Pope names new Chicago archbishop
Bishop Blase Cupich, who has struck a moderate tone on divisive social issues, was appointed the archbishop of Chicago yesterday, succeeding a cardinal with an aggressive approach to the culture wars.
Cupich, of Spokane, Washington, will take over leadership of the Archdiocese of Chicago in November, succeeding Cardinal Francis George, who has been battling cancer, and has said he believes the disease will end his life.
Cupich is Pope Francis' first major appointment in the United States, and the clearest indication yet of the direction he wants to steer American church leaders. The Chicago archdiocese is the nation's third-largest and its most important, serving more than 2.2 million Catholics.

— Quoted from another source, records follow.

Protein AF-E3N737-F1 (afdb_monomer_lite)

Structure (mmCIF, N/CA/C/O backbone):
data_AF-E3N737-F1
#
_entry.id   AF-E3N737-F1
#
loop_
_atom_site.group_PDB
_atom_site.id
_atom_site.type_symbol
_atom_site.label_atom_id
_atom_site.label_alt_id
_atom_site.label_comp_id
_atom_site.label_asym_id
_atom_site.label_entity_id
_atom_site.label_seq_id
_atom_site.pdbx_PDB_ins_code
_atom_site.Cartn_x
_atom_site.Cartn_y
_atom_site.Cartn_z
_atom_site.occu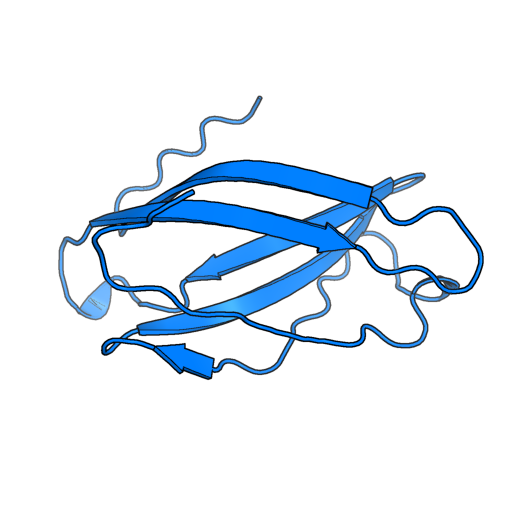pancy
_atom_site.B_iso_or_equiv
_atom_site.auth_seq_id
_atom_site.auth_comp_id
_atom_site.auth_asym_id
_atom_site.auth_atom_id
_atom_site.pdbx_PDB_model_num
ATOM 1 N N . MET A 1 1 ? 10.986 1.508 17.011 1.00 51.16 1 MET A N 1
ATOM 2 C CA . MET A 1 1 ? 9.978 2.510 17.403 1.00 51.16 1 MET A CA 1
ATOM 3 C C . MET A 1 1 ? 8.930 1.799 18.236 1.00 51.16 1 MET A C 1
ATOM 5 O O . MET A 1 1 ? 8.372 0.822 17.756 1.00 51.16 1 MET A O 1
ATOM 9 N N . THR A 1 2 ? 8.728 2.211 19.484 1.00 47.47 2 THR A N 1
ATOM 10 C CA . THR A 1 2 ? 7.591 1.774 20.304 1.00 47.47 2 THR A CA 1
ATOM 11 C C . THR A 1 2 ? 6.360 2.533 19.829 1.00 47.47 2 THR A C 1
ATOM 13 O O . THR A 1 2 ? 6.144 3.680 20.207 1.00 47.47 2 THR A O 1
ATOM 16 N N . THR A 1 3 ? 5.596 1.933 18.921 1.00 57.47 3 THR A N 1
ATOM 17 C CA . THR A 1 3 ? 4.332 2.499 18.452 1.00 57.47 3 THR A CA 1
ATOM 18 C C . THR A 1 3 ? 3.266 2.227 19.510 1.00 57.47 3 THR A C 1
ATOM 20 O O . THR A 1 3 ? 2.748 1.118 19.618 1.00 57.47 3 THR A O 1
ATOM 23 N N . THR A 1 4 ? 2.946 3.224 20.328 1.00 65.81 4 THR A N 1
ATOM 24 C CA . THR A 1 4 ? 1.816 3.153 21.261 1.00 65.81 4 THR A CA 1
ATOM 25 C C . THR A 1 4 ? 0.534 3.413 20.461 1.00 65.81 4 THR A C 1
ATOM 27 O O . THR A 1 4 ? 0.116 4.555 20.305 1.00 65.81 4 THR A O 1
ATOM 30 N N . GLY A 1 5 ? -0.044 2.372 19.850 1.00 77.94 5 GLY A N 1
ATOM 31 C CA . GLY A 1 5 ? -1.235 2.502 19.002 1.00 77.94 5 GLY A CA 1
ATOM 32 C C . GLY A 1 5 ? -1.583 1.252 18.185 1.00 77.94 5 GLY A C 1
ATOM 33 O O . GLY A 1 5 ? -0.854 0.261 18.179 1.00 77.94 5 GLY A O 1
ATOM 34 N N . LYS A 1 6 ? -2.718 1.312 17.478 1.00 89.81 6 LYS A N 1
ATOM 35 C CA . LYS A 1 6 ? -3.178 0.301 16.511 1.00 89.81 6 LYS A CA 1
ATOM 36 C C . LYS A 1 6 ? -2.172 0.174 15.357 1.00 89.81 6 LYS A C 1
ATOM 38 O O . LYS A 1 6 ? -1.889 1.165 14.692 1.00 89.81 6 LYS A O 1
ATOM 43 N N . CYS A 1 7 ? -1.644 -1.025 15.117 1.00 92.62 7 CYS A N 1
ATOM 44 C CA . CYS A 1 7 ? -0.620 -1.297 14.106 1.00 92.62 7 CYS A CA 1
ATOM 45 C C . CYS A 1 7 ? -0.931 -2.590 13.354 1.00 92.62 7 CYS A C 1
ATOM 47 O O . CYS A 1 7 ? -1.356 -3.574 13.953 1.00 92.62 7 CYS A O 1
ATOM 49 N N . PHE A 1 8 ? -0.646 -2.613 12.057 1.00 94.19 8 PHE A N 1
ATOM 50 C CA . PHE A 1 8 ? -0.784 -3.806 11.226 1.00 94.19 8 PHE A CA 1
ATOM 51 C C . PHE A 1 8 ? 0.266 -3.817 10.115 1.00 94.19 8 PHE A C 1
ATOM 53 O O . PHE A 1 8 ? 0.942 -2.816 9.867 1.00 94.19 8 PHE A O 1
ATOM 60 N N . VAL A 1 9 ? 0.423 -4.970 9.465 1.00 94.19 9 VAL A N 1
ATOM 61 C CA . VAL A 1 9 ? 1.392 -5.182 8.386 1.00 94.19 9 VAL A CA 1
ATOM 62 C C . VAL A 1 9 ? 0.686 -5.861 7.222 1.00 94.19 9 VAL A C 1
ATOM 64 O O . VAL A 1 9 ? 0.251 -6.996 7.368 1.00 94.19 9 VAL A O 1
ATOM 67 N N . LEU A 1 10 ? 0.656 -5.201 6.063 1.00 94.38 10 LEU A N 1
ATOM 68 C CA . LEU A 1 10 ? 0.250 -5.822 4.801 1.00 94.38 10 LEU A CA 1
ATOM 69 C C . LEU A 1 10 ? 1.465 -6.411 4.079 1.00 94.38 10 LEU A C 1
ATOM 71 O O . LEU A 1 10 ? 2.536 -5.795 4.049 1.00 94.38 10 LEU A O 1
ATOM 75 N N . LYS A 1 11 ? 1.300 -7.580 3.451 1.00 94.69 11 LYS A N 1
ATOM 76 C CA . LYS A 1 11 ? 2.341 -8.219 2.629 1.00 94.69 11 LYS A CA 1
ATOM 77 C C . LYS A 1 11 ? 1.753 -8.684 1.306 1.00 94.69 11 LYS A C 1
ATOM 79 O O . LYS A 1 11 ? 0.736 -9.357 1.274 1.00 94.69 11 LYS A O 1
ATOM 84 N N . HIS A 1 12 ? 2.433 -8.377 0.207 1.00 94.56 12 HIS A N 1
ATOM 85 C CA . HIS A 1 12 ? 1.995 -8.791 -1.119 1.00 94.56 12 HIS A CA 1
ATOM 86 C C . HIS A 1 12 ? 3.189 -8.990 -2.048 1.00 94.56 12 HIS A C 1
ATOM 88 O O . HIS A 1 12 ? 4.178 -8.259 -1.972 1.00 94.56 12 HIS A O 1
ATOM 94 N N . VAL A 1 13 ? 3.080 -9.977 -2.937 1.00 93.19 13 VAL A N 1
ATOM 95 C CA . VAL A 1 13 ? 4.070 -10.256 -3.979 1.00 93.19 13 VAL A CA 1
ATOM 96 C C . VAL A 1 13 ? 3.467 -9.876 -5.323 1.00 93.19 13 VAL A C 1
ATOM 98 O O . VAL A 1 13 ? 2.690 -10.638 -5.897 1.00 93.19 13 VAL A O 1
ATOM 101 N N . PHE A 1 14 ? 3.865 -8.717 -5.844 1.00 90.25 14 PHE A N 1
ATOM 102 C CA . PHE A 1 14 ? 3.530 -8.330 -7.210 1.00 90.25 14 PHE A CA 1
ATOM 103 C C . PHE A 1 14 ? 4.296 -9.226 -8.188 1.00 90.25 14 PHE A C 1
ATOM 105 O O . PHE A 1 14 ? 5.528 -9.232 -8.214 1.00 90.25 14 PHE A O 1
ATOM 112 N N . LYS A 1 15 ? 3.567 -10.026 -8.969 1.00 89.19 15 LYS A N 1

Chicago archbishops are usually elevated to cardinal and are, therefore, eligible to vote for the next pope.
George is especially admired in the church's conservative wing as an intellectual who took a hard line against abortion and gay marriage. Francis has said he wants church leaders to focus more on mercy and compassion and less on hot-button issues.
At a Chicago news conference yesterday, Cupich pledged to consult with local Catholics as he leads them.
"All my mistakes in life have come from when I've decided on my own, 'This is how things have to go,'" he said.
Speaking in Spanish, he urged swift action on immigration reform, noting that his grandparents had come to the US from Croatia. "Every day we delay is a day too long," he said. About 44 per cent of the archdiocese's parishioners are Latino.
Cupich played down any broader significance about why he was the pope's choice. "I think he sent a pastor, not a message," Cupich said.
Still, the Rev John Jenkins, president of the University of Notre Dame, said Cupich "will be a pastorally dedicated, theologically astute and visionary leader in line with Francis' transformative papacy."
In 2012, during the run-up to the Washington state referendum that ultimately recognised gay marriage, Cupich repeatedly underscored church teaching that marriage should be between a man and a woman. But he also wrote at length to parishioners about the suffering of gays and lesbians because of anti-gay prejudice, and he condemned violence and bullying that has led some gay teens to suicide.